Hacker News new | ask | show | jobs
by remram 697 days ago
Acknowledging that AI is unreliable, the solution is to layer another AI to hopefully let you know about it. Of course, brilliant, why did I expect anything different from the AI industry.
2 comments

?? but who is monitoring the AI layer monitoring the AI who produced the original output ??

openai audited by claudeai which is then audited by gemini ai...

then to close the loop, gemini ai is then audited by openai

I had read the OP's comment as sarcastic, but you never know these days lol

Your concern would be exactly mine as well, and why I assumed "brilliant" was sarcasm, cause it feels like handing over the problem to the same solution that got you the problem in the first place?

It has the same logic of saying you dont want to use a computer to monitor or test your code since it will mean that a computer will monitor a computer. AI is a broad term, I agree you can use GPT (or any LLM) to grade an LLM in an accurate way but that’s not the only way you can monitor.
> computer to monitor or test your code since it will mean that a computer will monitor a computer

I mean... you don't trust the computer in that case, you trust the person who wrote the test code. Computers do what they're told to do, so there's no trust required of the computer itself. If you swap out the person (that you're trusting) writing that code with an AI writing that test code, then it's closer to your analogy - and in that case, I (and the guy above me, it seems) wouldn't trust for anything impactful.

Even if you're not using an LLM specifically (which no one in this chain even said you were), an AI built off some training set to eliminate hallucinations is still just an AI. So you're still using an AI to keep an AI in check, which begs the question (posed above) of: what keeps your AI in check?

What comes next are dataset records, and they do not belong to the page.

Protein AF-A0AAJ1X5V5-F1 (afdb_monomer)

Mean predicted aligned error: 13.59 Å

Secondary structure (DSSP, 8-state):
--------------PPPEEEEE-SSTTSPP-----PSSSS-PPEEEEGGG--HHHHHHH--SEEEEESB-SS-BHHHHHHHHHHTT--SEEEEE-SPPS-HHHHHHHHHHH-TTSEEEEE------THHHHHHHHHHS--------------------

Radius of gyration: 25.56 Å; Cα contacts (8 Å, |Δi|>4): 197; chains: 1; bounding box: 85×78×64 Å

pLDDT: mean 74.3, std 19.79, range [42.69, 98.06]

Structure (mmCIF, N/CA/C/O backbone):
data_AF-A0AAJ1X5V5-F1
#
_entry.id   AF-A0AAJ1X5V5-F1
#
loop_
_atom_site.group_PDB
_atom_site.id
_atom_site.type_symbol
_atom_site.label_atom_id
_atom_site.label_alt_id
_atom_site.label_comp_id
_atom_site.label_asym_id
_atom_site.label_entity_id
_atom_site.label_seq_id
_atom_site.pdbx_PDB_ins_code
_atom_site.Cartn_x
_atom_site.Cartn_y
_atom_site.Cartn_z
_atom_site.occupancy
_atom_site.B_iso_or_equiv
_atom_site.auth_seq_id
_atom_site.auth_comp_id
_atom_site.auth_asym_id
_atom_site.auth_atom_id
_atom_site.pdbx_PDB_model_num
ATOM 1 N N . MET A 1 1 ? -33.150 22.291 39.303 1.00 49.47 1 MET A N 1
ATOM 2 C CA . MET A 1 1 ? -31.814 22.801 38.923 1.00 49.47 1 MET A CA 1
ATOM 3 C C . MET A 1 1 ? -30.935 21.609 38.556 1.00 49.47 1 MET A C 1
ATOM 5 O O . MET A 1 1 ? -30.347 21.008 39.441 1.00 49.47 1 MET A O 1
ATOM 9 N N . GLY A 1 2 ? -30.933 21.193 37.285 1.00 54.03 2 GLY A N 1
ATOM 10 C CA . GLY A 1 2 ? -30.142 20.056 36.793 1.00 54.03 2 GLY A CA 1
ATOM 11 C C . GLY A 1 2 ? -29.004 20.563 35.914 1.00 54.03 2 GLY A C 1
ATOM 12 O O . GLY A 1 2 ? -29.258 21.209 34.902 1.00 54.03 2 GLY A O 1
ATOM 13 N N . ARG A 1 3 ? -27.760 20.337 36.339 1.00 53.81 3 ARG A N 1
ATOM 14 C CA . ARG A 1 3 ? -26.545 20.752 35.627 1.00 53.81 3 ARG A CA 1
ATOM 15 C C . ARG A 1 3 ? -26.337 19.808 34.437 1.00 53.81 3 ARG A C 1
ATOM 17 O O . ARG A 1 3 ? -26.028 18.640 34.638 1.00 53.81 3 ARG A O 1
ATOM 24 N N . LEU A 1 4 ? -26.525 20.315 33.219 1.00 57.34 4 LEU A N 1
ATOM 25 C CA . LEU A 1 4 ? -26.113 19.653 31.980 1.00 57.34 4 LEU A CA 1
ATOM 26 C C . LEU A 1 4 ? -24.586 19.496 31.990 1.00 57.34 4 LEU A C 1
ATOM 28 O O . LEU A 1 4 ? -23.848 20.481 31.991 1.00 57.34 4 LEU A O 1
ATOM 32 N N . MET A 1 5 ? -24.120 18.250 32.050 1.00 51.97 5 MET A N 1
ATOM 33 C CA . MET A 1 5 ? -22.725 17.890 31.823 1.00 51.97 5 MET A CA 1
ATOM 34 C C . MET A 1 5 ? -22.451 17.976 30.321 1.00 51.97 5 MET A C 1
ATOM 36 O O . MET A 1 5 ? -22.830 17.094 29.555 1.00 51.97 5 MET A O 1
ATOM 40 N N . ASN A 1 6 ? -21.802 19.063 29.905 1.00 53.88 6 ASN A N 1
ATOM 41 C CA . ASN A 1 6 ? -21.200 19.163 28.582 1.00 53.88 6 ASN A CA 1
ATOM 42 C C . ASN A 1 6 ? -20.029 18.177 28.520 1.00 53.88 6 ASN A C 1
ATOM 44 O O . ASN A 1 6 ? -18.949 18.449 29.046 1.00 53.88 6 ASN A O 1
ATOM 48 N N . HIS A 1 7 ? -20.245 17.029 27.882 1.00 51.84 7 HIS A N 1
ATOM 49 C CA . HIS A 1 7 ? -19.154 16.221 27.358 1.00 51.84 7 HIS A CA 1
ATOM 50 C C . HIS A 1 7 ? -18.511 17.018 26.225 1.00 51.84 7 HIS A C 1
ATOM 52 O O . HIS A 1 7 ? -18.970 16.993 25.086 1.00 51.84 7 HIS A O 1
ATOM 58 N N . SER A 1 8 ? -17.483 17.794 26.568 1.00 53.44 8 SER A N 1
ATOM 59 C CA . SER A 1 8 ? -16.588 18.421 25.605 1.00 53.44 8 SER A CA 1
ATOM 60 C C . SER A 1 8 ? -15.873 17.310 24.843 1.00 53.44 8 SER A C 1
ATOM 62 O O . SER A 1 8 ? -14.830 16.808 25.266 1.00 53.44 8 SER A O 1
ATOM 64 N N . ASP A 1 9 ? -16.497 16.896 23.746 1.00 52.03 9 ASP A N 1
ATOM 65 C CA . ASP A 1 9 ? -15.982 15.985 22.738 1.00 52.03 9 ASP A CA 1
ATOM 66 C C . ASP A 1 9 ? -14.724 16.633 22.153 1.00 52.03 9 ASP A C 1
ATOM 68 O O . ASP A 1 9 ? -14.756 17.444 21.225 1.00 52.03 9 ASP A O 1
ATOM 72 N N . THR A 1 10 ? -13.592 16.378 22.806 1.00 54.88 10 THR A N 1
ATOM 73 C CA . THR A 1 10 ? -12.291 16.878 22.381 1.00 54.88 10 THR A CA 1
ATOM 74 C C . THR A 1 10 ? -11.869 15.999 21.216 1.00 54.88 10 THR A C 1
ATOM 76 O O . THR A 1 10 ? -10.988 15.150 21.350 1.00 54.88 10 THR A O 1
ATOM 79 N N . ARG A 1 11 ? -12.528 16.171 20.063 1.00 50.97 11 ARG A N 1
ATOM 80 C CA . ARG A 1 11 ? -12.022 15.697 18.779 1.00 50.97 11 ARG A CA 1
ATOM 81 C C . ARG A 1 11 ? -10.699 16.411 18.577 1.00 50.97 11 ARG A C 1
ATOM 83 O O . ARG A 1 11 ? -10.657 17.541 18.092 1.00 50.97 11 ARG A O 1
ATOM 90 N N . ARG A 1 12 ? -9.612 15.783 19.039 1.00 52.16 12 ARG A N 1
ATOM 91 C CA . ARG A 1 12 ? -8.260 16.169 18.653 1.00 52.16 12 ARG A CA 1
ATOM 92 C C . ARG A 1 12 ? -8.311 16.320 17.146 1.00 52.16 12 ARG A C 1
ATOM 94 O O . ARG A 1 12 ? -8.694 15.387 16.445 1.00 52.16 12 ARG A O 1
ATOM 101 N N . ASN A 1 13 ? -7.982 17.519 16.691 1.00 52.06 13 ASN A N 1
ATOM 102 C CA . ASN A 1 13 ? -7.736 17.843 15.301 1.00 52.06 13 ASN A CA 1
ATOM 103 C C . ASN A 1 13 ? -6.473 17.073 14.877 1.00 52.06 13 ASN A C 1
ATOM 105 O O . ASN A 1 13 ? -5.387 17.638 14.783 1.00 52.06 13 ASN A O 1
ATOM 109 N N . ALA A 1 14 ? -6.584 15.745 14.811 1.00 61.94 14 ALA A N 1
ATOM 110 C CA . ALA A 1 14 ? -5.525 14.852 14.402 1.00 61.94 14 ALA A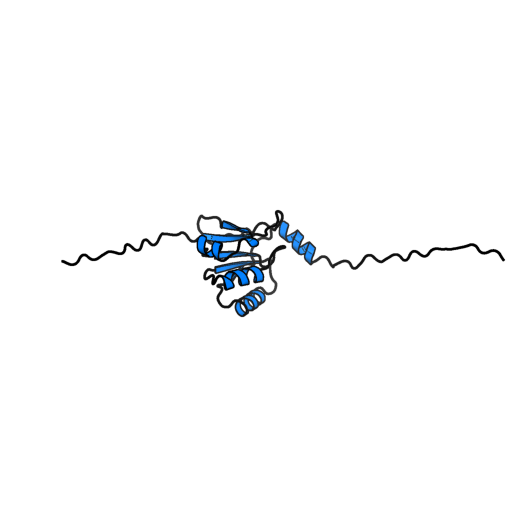 CA 1
ATOM 111 C C . ALA A 1 14 ? -5.408 15.045 12.899 1.00 61.94 14 ALA A C 1
ATOM 113 O O . ALA A 1 14 ? -6.320 14.702 12.147 1.00 61.94 14 ALA A O 1
ATOM 114 N N . GLN A 1 15 ? -4.330 15.702 12.482 1.00 68.06 15 GLN A N 1
ATOM 115 C CA . GLN A 1 15 ? -4.047 15.833 11.067 1.00 68.06 15 GLN A CA 1
ATOM 116 C C . GLN A 1 15 ? -3.940 14.430 10.456 1.00 68.06 15 GLN A C 1
ATOM 118 O O . GLN A 1 15 ? -3.415 13.529 11.118 1.00 68.06 15 GLN A O 1
ATOM 123 N N . PRO A 1 16 ? -4.462 14.227 9.236 1.00 76.00 16 PRO A N 1
ATOM 124 C CA . PRO A 1 16 ? -4.329 12.956 8.541 1.00 76.00 16 PRO A CA 1
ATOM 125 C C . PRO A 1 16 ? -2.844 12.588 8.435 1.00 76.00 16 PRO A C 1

Poking fun at a chain of AI's all keeping each other in check isn't really a dig at you or your company. It's more of a comment on the current industry moment.

Best of luck to you in your endeavor anyway, by the way!

Thanks! I wasn’t offended or anything, don’t get the wrong impression.

What strikes me odd is the fact that an AI that checks AI is an issue. Because AI can mean a lot of things - from a encoder architecture, a neural network, or a simple regression function. And at the end of the day, similar to what you said - there was a human building and fine tuning that AI.

Anyway, this feels more of a philosophical question than an engineering one.

(it was sarcastic. Too late to edit in a /s)
people are lazy, we're more than happy to not be in the loop
I'm sorry but this is not what we do. We don't use LLMs to grade your LLM calls.